And then I awoke on a hospital trolley.
Prior to this event I had never even thought much about God or religion. My family were never church goers. But from that point onwards up to today, I have had an unshakeable belief in the existence of God and hardly any fear of death. From that time onwards, I gave up the drugs scene and later joined a religious organisation called 'The Hare Krishna Movement'. For the next 10 years or so I devoted my whole life to the study of God realisation. I gave up smoking also and alcohol. Even tea and coffee. And I tried to remain celibate too. Today, though I have left the movement, my faith in God is still unshakeable. And though the church has no attraction for me for various reasons, I still pray regularly and am always trying to make myself a better person, and pray that God will forgive me my many sins before this life ends.
I had overdosed on a combination of prescription and non-prescription drugs and alcohol. To this day neither I nor the attending physicians know what the non-prescription drugs were, although I have been told that they were most likely opium based (e.g. heroin).
My brother called the paramedics after breaking down the door to my bedroom after I had locked myself in the bedroom for almost two days straight. My brother later told me that he could not detect a significant pulse. The paramedics (and later attending physician) confirmed that I was apparently clinically dead for either one minute or perhaps a little longer.

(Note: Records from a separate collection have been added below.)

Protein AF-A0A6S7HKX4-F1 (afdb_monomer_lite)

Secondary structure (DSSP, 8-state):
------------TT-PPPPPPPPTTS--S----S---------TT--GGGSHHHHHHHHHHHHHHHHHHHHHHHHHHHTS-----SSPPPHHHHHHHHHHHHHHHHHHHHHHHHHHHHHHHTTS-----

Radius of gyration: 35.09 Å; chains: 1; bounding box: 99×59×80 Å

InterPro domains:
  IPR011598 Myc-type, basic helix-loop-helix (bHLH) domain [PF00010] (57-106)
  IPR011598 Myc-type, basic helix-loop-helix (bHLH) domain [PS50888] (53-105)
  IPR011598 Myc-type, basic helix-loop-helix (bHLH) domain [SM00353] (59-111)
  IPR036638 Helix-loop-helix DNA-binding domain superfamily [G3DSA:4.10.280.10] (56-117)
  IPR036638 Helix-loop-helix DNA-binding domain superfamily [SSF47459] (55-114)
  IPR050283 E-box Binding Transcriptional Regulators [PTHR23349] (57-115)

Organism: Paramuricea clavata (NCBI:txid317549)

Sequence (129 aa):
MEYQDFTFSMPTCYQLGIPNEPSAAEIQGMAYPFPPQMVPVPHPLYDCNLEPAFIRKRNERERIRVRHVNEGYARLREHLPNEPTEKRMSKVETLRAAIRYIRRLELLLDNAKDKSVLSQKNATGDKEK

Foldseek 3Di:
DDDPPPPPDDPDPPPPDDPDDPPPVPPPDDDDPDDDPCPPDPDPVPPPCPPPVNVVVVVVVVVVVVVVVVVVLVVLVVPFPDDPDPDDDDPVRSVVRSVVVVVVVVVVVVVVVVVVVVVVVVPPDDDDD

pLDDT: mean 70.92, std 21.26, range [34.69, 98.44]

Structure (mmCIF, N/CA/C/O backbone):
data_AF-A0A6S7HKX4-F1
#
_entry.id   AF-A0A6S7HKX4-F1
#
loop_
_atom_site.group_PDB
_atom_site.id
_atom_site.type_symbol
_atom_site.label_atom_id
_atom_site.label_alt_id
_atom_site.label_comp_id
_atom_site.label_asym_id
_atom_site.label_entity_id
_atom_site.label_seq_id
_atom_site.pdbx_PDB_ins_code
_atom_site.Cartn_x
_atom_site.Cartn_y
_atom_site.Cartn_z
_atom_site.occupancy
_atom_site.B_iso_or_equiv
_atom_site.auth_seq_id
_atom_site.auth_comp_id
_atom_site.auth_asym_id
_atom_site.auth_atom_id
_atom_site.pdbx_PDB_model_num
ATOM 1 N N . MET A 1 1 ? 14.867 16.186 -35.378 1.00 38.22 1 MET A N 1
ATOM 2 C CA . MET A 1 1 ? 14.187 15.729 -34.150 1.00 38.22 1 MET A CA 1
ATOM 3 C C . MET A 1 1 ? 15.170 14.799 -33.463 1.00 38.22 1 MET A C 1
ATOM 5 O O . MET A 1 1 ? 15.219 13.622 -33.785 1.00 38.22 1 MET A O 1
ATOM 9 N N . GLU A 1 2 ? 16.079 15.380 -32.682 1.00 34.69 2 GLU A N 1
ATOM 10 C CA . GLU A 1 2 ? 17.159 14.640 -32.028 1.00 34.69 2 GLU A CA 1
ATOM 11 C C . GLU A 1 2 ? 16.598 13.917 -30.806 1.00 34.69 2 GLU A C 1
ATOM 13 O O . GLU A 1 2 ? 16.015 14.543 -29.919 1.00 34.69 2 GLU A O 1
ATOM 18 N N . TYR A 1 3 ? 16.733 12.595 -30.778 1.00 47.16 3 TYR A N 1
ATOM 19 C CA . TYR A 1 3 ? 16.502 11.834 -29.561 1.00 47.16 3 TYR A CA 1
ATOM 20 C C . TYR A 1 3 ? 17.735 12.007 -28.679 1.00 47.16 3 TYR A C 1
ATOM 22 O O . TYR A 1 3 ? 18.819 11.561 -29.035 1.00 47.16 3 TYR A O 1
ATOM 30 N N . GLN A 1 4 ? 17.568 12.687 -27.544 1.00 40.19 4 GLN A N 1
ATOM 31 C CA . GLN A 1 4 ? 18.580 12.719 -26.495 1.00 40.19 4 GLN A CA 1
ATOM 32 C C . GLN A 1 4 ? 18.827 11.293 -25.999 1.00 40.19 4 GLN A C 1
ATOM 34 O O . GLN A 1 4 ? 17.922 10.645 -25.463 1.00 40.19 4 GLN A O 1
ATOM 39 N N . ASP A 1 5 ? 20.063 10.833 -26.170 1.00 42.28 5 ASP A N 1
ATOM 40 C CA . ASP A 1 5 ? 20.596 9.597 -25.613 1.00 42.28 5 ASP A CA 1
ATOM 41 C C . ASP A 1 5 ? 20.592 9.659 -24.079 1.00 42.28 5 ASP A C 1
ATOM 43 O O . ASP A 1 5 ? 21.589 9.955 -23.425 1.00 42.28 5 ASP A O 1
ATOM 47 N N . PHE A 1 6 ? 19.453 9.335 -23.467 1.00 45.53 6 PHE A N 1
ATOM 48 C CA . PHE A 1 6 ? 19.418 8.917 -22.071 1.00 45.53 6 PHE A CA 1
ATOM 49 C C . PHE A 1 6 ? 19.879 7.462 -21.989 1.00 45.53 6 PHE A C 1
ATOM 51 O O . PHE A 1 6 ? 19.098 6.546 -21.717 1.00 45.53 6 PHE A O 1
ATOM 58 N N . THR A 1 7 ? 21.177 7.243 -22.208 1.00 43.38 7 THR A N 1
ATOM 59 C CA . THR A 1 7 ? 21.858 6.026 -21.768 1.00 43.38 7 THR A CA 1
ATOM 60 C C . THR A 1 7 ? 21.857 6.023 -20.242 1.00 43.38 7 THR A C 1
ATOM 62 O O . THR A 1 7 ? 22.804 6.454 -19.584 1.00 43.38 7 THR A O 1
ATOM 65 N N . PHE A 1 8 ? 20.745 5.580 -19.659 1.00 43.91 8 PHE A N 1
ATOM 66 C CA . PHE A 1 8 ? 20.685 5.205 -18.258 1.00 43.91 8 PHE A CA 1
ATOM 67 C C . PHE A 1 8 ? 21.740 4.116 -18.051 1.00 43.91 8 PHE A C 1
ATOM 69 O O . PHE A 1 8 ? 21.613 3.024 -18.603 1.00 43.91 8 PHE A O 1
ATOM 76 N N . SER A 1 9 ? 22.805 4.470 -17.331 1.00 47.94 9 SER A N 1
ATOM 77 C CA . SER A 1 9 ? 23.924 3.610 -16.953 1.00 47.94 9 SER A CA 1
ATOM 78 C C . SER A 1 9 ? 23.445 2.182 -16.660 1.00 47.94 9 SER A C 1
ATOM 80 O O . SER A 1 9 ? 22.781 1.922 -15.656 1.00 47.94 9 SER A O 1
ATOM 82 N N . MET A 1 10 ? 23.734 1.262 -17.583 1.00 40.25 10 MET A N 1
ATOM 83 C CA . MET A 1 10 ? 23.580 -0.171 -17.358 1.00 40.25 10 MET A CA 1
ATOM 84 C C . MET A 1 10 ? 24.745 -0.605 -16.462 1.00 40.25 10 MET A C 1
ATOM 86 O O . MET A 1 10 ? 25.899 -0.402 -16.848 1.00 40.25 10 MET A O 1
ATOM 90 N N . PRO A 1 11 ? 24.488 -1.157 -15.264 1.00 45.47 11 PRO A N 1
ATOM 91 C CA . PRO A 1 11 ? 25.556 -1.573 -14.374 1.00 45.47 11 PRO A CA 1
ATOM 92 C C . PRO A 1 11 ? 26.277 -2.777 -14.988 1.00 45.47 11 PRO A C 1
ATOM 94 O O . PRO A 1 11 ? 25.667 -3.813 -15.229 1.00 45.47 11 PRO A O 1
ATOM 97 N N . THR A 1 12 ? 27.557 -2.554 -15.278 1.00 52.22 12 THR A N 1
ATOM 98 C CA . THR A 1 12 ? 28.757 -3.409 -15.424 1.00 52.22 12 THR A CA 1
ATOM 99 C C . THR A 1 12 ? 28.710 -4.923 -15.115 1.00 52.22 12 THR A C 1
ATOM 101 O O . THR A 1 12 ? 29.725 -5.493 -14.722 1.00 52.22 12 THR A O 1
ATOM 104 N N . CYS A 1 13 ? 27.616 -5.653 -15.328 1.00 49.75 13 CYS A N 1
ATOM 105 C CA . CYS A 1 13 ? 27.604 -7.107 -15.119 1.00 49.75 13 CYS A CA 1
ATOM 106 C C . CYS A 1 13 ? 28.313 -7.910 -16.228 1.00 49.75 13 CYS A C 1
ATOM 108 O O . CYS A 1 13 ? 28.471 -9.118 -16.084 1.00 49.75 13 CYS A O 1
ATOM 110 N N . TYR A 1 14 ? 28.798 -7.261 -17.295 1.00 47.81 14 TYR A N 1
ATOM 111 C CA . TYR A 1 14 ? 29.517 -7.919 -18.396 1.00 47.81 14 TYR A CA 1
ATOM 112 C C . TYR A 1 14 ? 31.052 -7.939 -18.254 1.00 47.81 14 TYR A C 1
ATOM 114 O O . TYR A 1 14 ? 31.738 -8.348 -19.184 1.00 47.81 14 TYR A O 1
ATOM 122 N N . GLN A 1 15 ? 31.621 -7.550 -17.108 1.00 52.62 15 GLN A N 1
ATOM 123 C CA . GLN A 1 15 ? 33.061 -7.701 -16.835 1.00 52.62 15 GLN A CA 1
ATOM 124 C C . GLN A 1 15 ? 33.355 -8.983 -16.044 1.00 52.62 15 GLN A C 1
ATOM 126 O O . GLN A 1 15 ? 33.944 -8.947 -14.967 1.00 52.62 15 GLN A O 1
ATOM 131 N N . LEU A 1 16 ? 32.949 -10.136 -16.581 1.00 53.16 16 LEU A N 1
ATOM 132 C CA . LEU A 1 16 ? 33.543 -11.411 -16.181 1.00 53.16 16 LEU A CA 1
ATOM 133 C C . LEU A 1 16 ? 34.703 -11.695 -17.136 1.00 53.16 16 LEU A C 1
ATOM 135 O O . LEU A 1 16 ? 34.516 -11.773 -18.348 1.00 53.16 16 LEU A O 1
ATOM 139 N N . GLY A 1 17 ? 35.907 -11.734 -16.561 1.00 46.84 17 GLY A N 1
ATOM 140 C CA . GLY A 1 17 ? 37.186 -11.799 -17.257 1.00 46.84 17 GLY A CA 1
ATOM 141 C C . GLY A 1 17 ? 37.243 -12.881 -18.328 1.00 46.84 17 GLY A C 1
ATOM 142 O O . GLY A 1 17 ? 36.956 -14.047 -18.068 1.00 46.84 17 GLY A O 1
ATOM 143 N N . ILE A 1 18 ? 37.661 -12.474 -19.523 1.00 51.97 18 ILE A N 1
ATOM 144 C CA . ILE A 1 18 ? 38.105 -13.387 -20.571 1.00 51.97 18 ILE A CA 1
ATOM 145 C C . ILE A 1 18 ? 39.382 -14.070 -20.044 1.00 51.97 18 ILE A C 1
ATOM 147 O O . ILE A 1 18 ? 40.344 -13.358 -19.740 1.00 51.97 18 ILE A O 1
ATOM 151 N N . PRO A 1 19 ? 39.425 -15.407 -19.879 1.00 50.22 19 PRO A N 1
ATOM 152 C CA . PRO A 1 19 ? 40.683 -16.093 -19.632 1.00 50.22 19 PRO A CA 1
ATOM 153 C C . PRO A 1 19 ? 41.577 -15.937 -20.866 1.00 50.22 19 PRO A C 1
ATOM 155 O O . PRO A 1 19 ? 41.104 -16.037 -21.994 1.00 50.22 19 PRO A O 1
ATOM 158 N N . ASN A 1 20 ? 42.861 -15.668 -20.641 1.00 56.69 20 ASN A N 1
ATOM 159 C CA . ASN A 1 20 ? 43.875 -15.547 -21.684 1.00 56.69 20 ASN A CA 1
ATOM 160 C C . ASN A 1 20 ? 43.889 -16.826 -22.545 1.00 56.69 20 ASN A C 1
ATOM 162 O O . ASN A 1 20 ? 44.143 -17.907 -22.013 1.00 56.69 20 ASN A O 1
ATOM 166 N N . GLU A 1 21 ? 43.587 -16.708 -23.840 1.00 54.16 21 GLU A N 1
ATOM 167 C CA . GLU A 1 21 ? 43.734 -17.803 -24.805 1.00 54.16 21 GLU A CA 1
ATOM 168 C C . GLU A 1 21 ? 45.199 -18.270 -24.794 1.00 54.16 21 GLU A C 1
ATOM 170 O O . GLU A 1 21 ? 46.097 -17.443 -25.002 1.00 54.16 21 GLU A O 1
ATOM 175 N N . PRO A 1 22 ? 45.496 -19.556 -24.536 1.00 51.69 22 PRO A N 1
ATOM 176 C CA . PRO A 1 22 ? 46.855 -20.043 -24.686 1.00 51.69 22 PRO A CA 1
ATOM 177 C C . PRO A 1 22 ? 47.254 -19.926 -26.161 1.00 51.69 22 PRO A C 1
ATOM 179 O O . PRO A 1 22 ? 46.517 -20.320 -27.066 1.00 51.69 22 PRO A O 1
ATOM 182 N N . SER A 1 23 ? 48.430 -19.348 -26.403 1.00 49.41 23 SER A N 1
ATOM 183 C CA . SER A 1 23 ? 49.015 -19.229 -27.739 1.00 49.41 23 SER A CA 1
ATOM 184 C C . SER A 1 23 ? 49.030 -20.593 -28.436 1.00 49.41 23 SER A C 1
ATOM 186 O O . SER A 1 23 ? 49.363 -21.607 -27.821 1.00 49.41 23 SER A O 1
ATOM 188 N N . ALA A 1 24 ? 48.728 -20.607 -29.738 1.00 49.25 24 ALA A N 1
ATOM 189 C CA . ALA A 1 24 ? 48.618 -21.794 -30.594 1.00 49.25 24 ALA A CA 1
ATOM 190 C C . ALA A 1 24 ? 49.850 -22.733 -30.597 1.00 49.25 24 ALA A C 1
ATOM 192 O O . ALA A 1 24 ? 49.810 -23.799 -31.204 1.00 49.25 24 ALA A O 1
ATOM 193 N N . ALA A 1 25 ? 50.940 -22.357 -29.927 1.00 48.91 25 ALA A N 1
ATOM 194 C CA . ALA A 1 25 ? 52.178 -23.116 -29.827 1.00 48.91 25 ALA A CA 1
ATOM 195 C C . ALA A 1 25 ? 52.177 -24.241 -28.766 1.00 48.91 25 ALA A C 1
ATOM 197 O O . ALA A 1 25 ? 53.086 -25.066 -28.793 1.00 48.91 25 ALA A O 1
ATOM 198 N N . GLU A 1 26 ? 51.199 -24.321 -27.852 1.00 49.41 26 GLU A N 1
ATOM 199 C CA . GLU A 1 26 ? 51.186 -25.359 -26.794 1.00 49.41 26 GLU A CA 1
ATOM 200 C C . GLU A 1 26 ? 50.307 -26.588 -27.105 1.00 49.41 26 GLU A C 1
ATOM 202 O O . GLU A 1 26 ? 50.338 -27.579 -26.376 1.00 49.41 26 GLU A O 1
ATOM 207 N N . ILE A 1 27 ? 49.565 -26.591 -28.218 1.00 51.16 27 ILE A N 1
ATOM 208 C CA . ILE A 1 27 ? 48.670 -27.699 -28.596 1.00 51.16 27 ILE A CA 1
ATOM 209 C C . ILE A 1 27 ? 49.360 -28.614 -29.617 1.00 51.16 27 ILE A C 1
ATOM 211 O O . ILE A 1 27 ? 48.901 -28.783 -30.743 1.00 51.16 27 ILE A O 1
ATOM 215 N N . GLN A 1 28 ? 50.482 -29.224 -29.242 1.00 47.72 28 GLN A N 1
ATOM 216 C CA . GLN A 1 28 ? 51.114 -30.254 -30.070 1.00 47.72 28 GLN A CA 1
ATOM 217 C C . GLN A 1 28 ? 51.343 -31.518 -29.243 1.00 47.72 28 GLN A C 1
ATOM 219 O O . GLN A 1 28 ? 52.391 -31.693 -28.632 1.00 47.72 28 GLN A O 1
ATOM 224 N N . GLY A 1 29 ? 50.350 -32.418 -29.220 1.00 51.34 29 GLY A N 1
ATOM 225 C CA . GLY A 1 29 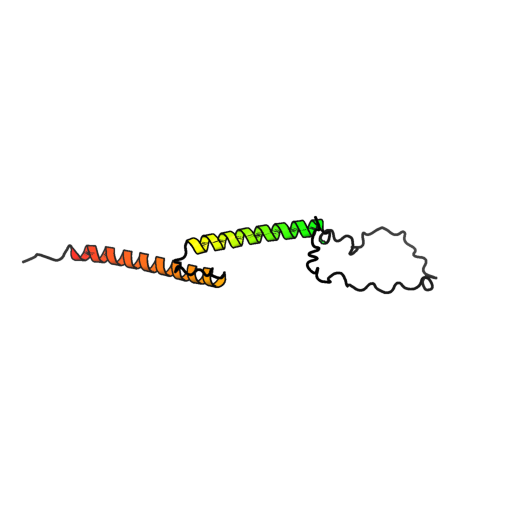? 50.610 -33.786 -28.753 1.00 51.34 29 GLY A CA 1
ATOM 226 C C . GLY A 1 29 ? 49.442 -34.669 -28.316 1.00 51.34 29 GLY A C 1
ATOM 227 O O . GLY A 1 29 ? 49.664 -35.864 -28.161 1.00 51.34 29 GLY A O 1
ATOM 228 N N . MET A 1 30 ? 48.217 -34.167 -28.132 1.00 43.97 30 MET A N 1
ATOM 229 C CA . MET A 1 30 ? 47.121 -35.008 -27.617 1.00 43.97 30 MET A CA 1
ATOM 230 C C . MET A 1 30 ? 46.098 -35.320 -28.712 1.00 43.97 30 MET A C 1
ATOM 232 O O . MET A 1 30 ? 45.178 -34.549 -28.974 1.00 43.97 30 MET A O 1
ATOM 236 N N . ALA A 1 31 ? 46.272 -36.468 -29.369 1.00 50.06 31 ALA A N 1
ATOM 237 C CA . ALA A 1 31 ? 45.249 -37.054 -30.226 1.00 50.06 31 ALA A CA 1
ATOM 238 C C . ALA A 1 31 ? 44.071 -37.523 -29.351 1.00 50.06 31 ALA A C 1
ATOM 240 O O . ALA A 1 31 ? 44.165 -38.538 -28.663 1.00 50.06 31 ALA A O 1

I was later in a coma for just over three days.
During the time of my death and (I assume, but still am not sure) the coma, I experienced what I would consider two NDEs. The first, and by far the more disturbing, began immediately, I believe, after the onset of clinical death. I felt that I had left my body in an excruciatingly painful manner, as though I were being ripped from my own body. The best way I could describe it is as if I were giving birth to my own disembodied consciousness and experiencing the exact same pain that a woman might experience when giving birth to a child. I was also unbelievably frightened at the prospect of having to leave my own body since I had never experienced anything like it in my life before.

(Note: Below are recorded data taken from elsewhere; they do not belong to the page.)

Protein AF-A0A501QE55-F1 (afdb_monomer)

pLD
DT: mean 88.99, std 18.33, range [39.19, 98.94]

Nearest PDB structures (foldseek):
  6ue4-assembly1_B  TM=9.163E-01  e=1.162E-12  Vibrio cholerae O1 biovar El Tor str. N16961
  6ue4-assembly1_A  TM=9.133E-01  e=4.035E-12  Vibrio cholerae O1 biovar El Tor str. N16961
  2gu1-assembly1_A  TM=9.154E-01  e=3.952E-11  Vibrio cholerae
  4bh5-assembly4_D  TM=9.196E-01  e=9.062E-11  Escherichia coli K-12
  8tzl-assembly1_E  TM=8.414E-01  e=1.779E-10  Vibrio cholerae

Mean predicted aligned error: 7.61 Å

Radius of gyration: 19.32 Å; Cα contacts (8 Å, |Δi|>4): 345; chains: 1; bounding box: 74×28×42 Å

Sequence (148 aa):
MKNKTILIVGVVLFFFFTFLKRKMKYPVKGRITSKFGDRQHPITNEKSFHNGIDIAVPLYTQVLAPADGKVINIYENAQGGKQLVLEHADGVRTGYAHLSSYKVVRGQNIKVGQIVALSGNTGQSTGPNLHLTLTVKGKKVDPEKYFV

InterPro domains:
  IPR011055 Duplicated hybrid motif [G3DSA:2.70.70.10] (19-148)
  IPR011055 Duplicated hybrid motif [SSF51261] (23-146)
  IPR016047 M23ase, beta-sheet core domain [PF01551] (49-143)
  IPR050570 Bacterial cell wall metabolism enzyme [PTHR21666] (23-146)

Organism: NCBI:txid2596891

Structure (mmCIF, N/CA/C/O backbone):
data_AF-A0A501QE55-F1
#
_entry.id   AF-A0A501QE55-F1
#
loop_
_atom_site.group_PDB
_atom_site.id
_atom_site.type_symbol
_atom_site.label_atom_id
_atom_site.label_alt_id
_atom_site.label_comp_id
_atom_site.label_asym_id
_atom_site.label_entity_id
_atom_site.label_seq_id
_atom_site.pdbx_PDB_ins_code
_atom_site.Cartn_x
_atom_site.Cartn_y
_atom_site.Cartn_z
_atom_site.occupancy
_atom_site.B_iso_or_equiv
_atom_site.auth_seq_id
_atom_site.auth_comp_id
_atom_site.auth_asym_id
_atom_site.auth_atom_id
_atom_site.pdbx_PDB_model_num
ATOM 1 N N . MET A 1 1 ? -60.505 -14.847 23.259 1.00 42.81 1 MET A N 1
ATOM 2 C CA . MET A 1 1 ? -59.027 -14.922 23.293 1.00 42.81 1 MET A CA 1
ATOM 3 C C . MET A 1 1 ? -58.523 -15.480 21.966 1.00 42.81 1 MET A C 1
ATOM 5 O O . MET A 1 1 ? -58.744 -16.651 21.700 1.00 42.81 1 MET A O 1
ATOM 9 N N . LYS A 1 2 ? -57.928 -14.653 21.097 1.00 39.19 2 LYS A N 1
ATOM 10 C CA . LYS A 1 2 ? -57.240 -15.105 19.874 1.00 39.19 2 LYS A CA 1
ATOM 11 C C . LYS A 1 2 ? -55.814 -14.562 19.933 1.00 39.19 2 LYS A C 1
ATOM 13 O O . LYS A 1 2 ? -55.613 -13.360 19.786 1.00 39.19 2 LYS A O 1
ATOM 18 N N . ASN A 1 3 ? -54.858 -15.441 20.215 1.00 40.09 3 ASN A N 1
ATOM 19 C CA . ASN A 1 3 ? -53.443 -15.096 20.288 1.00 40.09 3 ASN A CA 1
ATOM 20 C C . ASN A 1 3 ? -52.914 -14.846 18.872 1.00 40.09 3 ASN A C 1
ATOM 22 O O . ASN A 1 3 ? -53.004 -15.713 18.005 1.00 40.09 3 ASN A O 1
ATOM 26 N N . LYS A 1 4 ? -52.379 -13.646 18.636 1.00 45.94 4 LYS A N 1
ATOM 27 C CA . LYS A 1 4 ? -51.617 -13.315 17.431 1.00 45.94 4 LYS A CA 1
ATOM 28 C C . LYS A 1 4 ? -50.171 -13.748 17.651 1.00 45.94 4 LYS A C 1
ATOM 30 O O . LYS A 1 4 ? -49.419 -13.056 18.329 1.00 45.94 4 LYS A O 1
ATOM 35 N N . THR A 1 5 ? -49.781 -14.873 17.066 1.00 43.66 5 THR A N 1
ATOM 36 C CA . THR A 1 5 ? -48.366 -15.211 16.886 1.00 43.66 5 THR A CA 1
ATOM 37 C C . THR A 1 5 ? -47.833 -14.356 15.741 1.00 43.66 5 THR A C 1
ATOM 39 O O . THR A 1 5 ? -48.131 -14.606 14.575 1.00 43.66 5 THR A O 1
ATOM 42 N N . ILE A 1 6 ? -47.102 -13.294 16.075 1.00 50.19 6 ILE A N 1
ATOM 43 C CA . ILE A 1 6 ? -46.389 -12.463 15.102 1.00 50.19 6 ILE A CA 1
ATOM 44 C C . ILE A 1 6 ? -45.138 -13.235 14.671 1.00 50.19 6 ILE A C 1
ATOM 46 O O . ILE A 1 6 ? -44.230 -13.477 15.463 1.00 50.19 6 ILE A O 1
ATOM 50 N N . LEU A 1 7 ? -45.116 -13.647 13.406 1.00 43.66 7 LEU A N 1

I vaguely remember seeing the team of paramedics working on my body and my brother standing in the doorway of my bedroom. My brother was visibly shaken, clutching the doorway, crying I believe. But the scene quickly evaporated beneath me as I flew through the ceiling of my house, through the air, the atmosphere, and then into "outer space". I remember seeing the entire earth vanish below me as I continued my journey. The earth was beautiful, but somewhat disappointing for some reason that I did not understand. It was at that moment that I apparently realized the significance of what had just happened, that I was dead, and immediately I stopped being afraid.
I then experienced what I think of as restrained or "cautious" bliss. I was not the least bit sorry that I had died and immediately began marveling and wondering at what I could now do in this new existence. All of these emotions came incredibly quickly and were not really "emotions" as I have ever experienced the concept. Also, "thoughts" (again I would have to say not thoughts in the human sense) came even more quickly than the speed of light it seemed. The actions attached to those thoughts, or perhaps actions as consequences of those thoughts, came just as quickly. I seemed to be able to perceive space and time outside of my locality because I did not perceive concepts such as "locality", "time", or "distance". I could "think" of a location (again for lack of a better word) and immediately I was there. I could leave the Milky Way or even return to the vicinity of the Earth if I wanted to. I also sensed that I was no longer who or what I used to be. I seemed to lose all memory of what I used to be (a human being) and now I purely "existed" without a clear cut sense of my self or my own existence. Yet I also felt somehow alone, as if no other consciousness existed in addition to my own. It was an extremely confusing feeling that still boggles my imagination, even some ten years after the experience.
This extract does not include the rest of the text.